Among the lines below, take the one holding "ATOM 18 N N", the one holding "ATOM 56 C CA", and all lines between them. Set them down exactly.

| DATASET RECORDS |
- - - - -

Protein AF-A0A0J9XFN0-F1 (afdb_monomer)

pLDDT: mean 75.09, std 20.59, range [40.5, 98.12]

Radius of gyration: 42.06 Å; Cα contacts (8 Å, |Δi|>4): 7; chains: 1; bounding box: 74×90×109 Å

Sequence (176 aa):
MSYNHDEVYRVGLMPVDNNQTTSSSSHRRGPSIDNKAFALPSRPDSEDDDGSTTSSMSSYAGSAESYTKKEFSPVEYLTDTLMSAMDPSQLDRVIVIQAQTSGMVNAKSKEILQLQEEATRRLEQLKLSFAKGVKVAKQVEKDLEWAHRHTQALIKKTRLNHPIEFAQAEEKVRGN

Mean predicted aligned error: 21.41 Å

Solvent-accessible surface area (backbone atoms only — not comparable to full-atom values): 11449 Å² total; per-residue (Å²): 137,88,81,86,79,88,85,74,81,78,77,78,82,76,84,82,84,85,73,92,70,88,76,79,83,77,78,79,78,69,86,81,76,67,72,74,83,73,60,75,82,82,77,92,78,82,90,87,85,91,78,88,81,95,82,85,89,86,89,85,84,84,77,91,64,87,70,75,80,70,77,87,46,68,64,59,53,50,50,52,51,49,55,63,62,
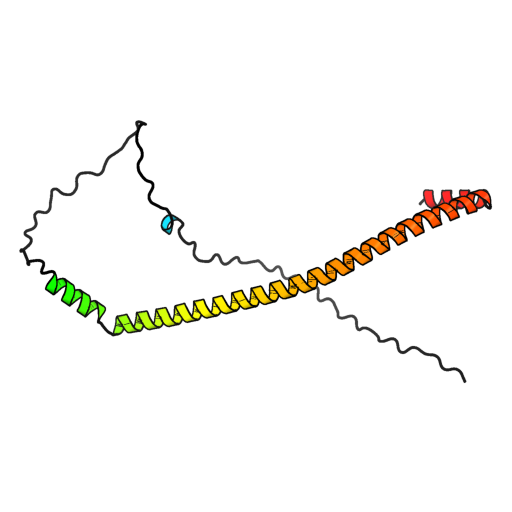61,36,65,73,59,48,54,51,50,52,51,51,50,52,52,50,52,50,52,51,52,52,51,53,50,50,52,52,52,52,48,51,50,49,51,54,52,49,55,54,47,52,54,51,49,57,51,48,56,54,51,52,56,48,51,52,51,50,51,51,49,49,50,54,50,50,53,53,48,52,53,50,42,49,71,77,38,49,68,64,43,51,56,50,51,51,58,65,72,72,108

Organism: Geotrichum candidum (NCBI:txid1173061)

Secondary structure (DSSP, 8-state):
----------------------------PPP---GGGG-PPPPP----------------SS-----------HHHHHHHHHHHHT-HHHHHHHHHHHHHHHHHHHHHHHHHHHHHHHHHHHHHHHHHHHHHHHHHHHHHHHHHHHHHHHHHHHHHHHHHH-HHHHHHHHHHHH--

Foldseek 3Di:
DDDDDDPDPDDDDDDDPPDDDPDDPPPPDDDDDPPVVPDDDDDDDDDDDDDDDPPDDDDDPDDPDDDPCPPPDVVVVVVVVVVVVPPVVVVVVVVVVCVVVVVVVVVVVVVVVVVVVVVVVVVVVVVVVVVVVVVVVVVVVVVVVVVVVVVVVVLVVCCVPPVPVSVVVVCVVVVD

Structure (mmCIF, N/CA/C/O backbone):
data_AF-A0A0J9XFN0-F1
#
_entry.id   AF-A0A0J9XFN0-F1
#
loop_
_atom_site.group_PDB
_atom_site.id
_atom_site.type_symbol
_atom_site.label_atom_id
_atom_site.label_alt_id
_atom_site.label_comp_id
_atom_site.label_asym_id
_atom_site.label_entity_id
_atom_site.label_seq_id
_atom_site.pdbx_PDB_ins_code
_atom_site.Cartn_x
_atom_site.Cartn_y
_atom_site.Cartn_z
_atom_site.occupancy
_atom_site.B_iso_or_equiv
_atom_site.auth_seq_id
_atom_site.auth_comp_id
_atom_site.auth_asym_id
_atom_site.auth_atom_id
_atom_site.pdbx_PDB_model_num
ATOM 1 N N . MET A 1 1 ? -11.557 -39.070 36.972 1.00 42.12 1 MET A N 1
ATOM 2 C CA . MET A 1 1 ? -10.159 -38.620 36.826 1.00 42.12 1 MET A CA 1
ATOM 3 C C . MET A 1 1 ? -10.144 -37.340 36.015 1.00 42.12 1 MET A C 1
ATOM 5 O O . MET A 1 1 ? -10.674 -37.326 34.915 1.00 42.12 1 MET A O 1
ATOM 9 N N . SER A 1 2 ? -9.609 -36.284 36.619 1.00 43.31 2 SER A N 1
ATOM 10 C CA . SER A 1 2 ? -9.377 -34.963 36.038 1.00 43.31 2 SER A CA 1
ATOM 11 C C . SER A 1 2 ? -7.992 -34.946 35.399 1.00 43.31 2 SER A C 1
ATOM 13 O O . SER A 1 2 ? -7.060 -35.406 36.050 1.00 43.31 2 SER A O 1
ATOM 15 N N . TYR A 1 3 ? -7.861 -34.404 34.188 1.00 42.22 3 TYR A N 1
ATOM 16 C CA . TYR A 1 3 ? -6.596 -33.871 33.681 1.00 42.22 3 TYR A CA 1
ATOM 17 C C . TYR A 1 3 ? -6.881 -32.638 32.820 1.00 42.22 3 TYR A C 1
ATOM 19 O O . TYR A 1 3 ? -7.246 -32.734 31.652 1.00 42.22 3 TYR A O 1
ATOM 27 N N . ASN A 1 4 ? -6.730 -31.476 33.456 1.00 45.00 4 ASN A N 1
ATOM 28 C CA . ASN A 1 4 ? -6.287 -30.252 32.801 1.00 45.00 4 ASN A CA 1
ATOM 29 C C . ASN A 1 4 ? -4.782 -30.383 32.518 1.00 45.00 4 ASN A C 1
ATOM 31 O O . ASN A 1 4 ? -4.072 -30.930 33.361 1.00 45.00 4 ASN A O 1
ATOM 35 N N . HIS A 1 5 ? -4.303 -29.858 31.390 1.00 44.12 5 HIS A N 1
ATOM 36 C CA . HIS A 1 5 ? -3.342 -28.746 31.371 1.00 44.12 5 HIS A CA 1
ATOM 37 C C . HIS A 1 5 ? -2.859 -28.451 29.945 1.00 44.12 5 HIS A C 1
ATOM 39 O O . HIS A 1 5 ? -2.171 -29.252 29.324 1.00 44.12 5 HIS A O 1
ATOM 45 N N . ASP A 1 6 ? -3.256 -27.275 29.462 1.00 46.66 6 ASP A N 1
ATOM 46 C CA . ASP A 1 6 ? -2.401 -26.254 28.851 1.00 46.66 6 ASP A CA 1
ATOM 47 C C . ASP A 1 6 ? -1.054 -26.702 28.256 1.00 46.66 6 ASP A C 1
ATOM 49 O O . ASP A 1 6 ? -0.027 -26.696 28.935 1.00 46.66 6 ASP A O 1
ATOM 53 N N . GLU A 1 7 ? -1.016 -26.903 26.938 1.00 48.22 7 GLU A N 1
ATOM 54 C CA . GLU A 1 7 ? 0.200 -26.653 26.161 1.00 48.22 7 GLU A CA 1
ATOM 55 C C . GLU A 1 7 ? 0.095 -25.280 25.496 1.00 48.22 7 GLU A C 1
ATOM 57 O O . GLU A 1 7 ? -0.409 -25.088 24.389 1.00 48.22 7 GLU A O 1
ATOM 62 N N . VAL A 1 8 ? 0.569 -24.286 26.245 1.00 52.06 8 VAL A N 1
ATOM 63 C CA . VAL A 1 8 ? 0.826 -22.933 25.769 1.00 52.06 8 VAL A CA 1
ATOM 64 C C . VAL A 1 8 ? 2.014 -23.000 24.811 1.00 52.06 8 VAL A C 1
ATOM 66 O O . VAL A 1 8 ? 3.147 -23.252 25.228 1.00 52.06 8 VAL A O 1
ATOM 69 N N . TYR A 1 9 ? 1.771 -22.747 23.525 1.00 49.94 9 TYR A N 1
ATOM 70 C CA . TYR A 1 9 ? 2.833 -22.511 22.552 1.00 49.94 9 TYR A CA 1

- - - - -

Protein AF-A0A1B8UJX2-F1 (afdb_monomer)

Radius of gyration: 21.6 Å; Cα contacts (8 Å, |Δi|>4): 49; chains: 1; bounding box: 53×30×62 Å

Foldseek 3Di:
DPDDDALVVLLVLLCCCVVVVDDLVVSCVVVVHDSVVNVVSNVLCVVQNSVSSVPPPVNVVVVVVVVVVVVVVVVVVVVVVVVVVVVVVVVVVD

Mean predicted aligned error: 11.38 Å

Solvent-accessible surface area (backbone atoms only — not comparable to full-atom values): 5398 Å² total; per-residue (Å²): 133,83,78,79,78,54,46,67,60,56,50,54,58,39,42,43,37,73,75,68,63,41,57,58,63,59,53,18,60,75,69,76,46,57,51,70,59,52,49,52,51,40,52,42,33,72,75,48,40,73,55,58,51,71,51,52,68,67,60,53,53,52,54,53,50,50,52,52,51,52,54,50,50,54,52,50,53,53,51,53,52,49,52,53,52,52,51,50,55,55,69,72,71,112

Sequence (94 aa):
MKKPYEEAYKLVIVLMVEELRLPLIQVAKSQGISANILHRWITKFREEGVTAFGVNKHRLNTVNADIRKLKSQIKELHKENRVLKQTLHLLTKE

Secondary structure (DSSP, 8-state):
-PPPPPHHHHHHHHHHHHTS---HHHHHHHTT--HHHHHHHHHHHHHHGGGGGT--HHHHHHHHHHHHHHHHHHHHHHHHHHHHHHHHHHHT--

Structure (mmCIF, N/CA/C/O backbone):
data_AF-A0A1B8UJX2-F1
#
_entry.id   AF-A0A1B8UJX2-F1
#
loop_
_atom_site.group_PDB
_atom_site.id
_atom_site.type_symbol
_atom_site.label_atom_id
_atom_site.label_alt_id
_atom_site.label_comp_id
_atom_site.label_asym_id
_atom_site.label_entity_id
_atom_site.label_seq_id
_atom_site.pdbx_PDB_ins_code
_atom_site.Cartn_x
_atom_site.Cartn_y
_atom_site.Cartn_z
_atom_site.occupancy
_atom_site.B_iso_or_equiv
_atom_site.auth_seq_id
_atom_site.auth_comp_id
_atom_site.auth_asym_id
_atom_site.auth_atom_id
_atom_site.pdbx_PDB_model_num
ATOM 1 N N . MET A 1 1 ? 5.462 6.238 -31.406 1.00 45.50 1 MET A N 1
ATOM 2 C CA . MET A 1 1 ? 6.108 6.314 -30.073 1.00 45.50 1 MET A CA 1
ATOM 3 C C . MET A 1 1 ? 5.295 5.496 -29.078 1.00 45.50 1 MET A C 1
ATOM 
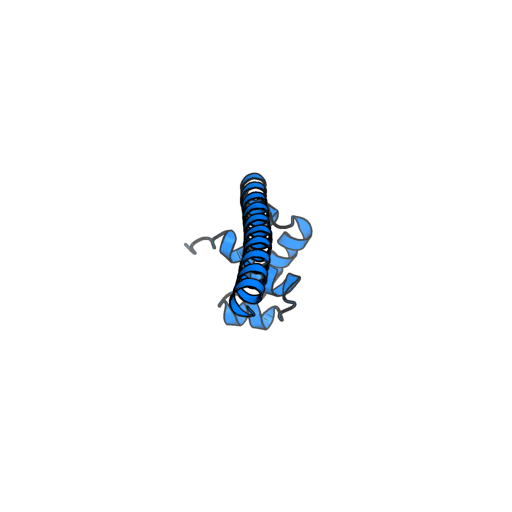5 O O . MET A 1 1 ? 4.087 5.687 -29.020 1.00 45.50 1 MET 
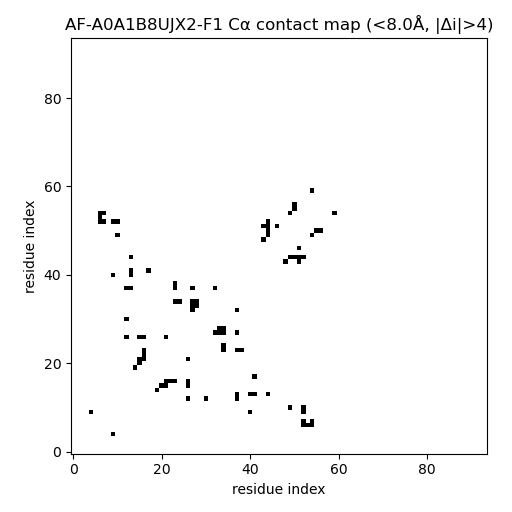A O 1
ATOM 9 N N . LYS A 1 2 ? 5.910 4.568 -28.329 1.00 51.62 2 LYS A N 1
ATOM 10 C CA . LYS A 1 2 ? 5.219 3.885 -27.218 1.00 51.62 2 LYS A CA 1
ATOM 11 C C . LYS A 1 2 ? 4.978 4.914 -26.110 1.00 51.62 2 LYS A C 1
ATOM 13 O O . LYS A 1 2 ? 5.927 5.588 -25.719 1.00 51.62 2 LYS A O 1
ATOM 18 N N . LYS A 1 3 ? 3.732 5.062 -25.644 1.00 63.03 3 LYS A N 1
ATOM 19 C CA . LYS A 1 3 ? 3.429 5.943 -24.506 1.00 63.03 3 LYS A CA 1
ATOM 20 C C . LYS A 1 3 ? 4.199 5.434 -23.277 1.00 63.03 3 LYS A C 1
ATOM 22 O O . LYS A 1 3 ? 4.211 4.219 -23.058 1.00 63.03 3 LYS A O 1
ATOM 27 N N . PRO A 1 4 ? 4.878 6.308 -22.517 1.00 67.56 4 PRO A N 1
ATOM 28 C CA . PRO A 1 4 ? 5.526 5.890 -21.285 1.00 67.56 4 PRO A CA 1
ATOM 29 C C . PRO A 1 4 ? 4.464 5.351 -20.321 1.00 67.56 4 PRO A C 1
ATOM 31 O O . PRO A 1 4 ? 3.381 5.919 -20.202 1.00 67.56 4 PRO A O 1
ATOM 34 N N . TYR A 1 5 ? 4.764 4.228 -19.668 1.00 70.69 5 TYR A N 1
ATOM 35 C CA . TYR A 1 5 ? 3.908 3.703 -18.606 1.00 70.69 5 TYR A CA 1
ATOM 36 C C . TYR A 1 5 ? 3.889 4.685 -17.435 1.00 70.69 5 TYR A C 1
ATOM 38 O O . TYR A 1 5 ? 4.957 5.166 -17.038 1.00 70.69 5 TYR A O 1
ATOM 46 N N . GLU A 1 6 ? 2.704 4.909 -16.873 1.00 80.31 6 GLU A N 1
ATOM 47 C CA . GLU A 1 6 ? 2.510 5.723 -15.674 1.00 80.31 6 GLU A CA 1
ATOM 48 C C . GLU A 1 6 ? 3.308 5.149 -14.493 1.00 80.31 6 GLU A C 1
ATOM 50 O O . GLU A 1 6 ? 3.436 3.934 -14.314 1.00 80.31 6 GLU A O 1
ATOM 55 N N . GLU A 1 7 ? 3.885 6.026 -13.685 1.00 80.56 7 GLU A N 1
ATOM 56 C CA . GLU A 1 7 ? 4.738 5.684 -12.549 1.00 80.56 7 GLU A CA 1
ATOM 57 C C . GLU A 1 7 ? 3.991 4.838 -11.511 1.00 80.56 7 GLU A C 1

- - - - -

| SOLVED PROBLEM |
ATOM 18 N N . LYS A 1 3 ? 3.732 5.062 -25.644 1.00 63.03 3 LYS A N 1
ATOM 19 C CA . LYS A 1 3 ? 3.429 5.943 -24.506 1.00 63.03 3 LYS A CA 1
ATOM 20 C C . LYS A 1 3 ? 4.199 5.434 -23.277 1.00 63.03 3 LYS A C 1
ATOM 22 O O . LYS A 1 3 ? 4.211 4.219 -23.058 1.00 63.03 3 LYS A O 1
ATOM 27 N N . PRO A 1 4 ? 4.878 6.308 -22.517 1.00 67.56 4 PRO A N 1
ATOM 28 C CA . PRO A 1 4 ? 5.526 5.890 -21.285 1.00 67.56 4 PRO A CA 1
ATOM 29 C C . PRO A 1 4 ? 4.464 5.351 -20.321 1.00 67.56 4 PRO A C 1
ATOM 31 O O . PRO A 1 4 ? 3.381 5.919 -20.202 1.00 67.56 4 PRO A O 1
ATOM 34 N N . TYR A 1 5 ? 4.764 4.228 -19.668 1.00 70.69 5 TYR A N 1
ATOM 35 C CA . TYR A 1 5 ? 3.908 3.703 -18.606 1.00 70.69 5 TYR A CA 1
ATOM 36 C C . TYR A 1 5 ? 3.889 4.685 -17.435 1.00 70.69 5 TYR A C 1
ATOM 38 O O . TYR A 1 5 ? 4.957 5.166 -17.038 1.00 70.69 5 TYR A O 1
ATOM 46 N N . GLU A 1 6 ? 2.704 4.909 -16.873 1.00 80.31 6 GLU A N 1
ATOM 47 C CA . GLU A 1 6 ? 2.510 5.723 -15.674 1.00 80.31 6 GLU A CA 1
ATOM 48 C C . GLU A 1 6 ? 3.308 5.149 -14.493 1.00 80.31 6 GLU A C 1
ATOM 50 O O . GLU A 1 6 ? 3.436 3.934 -14.314 1.00 80.31 6 GLU A O 1
ATOM 55 N N . GLU A 1 7 ? 3.885 6.026 -13.685 1.00 80.56 7 GLU A N 1
ATOM 56 C CA . GLU A 1 7 ? 4.738 5.684 -12.549 1.00 80.56 7 GLU A CA 1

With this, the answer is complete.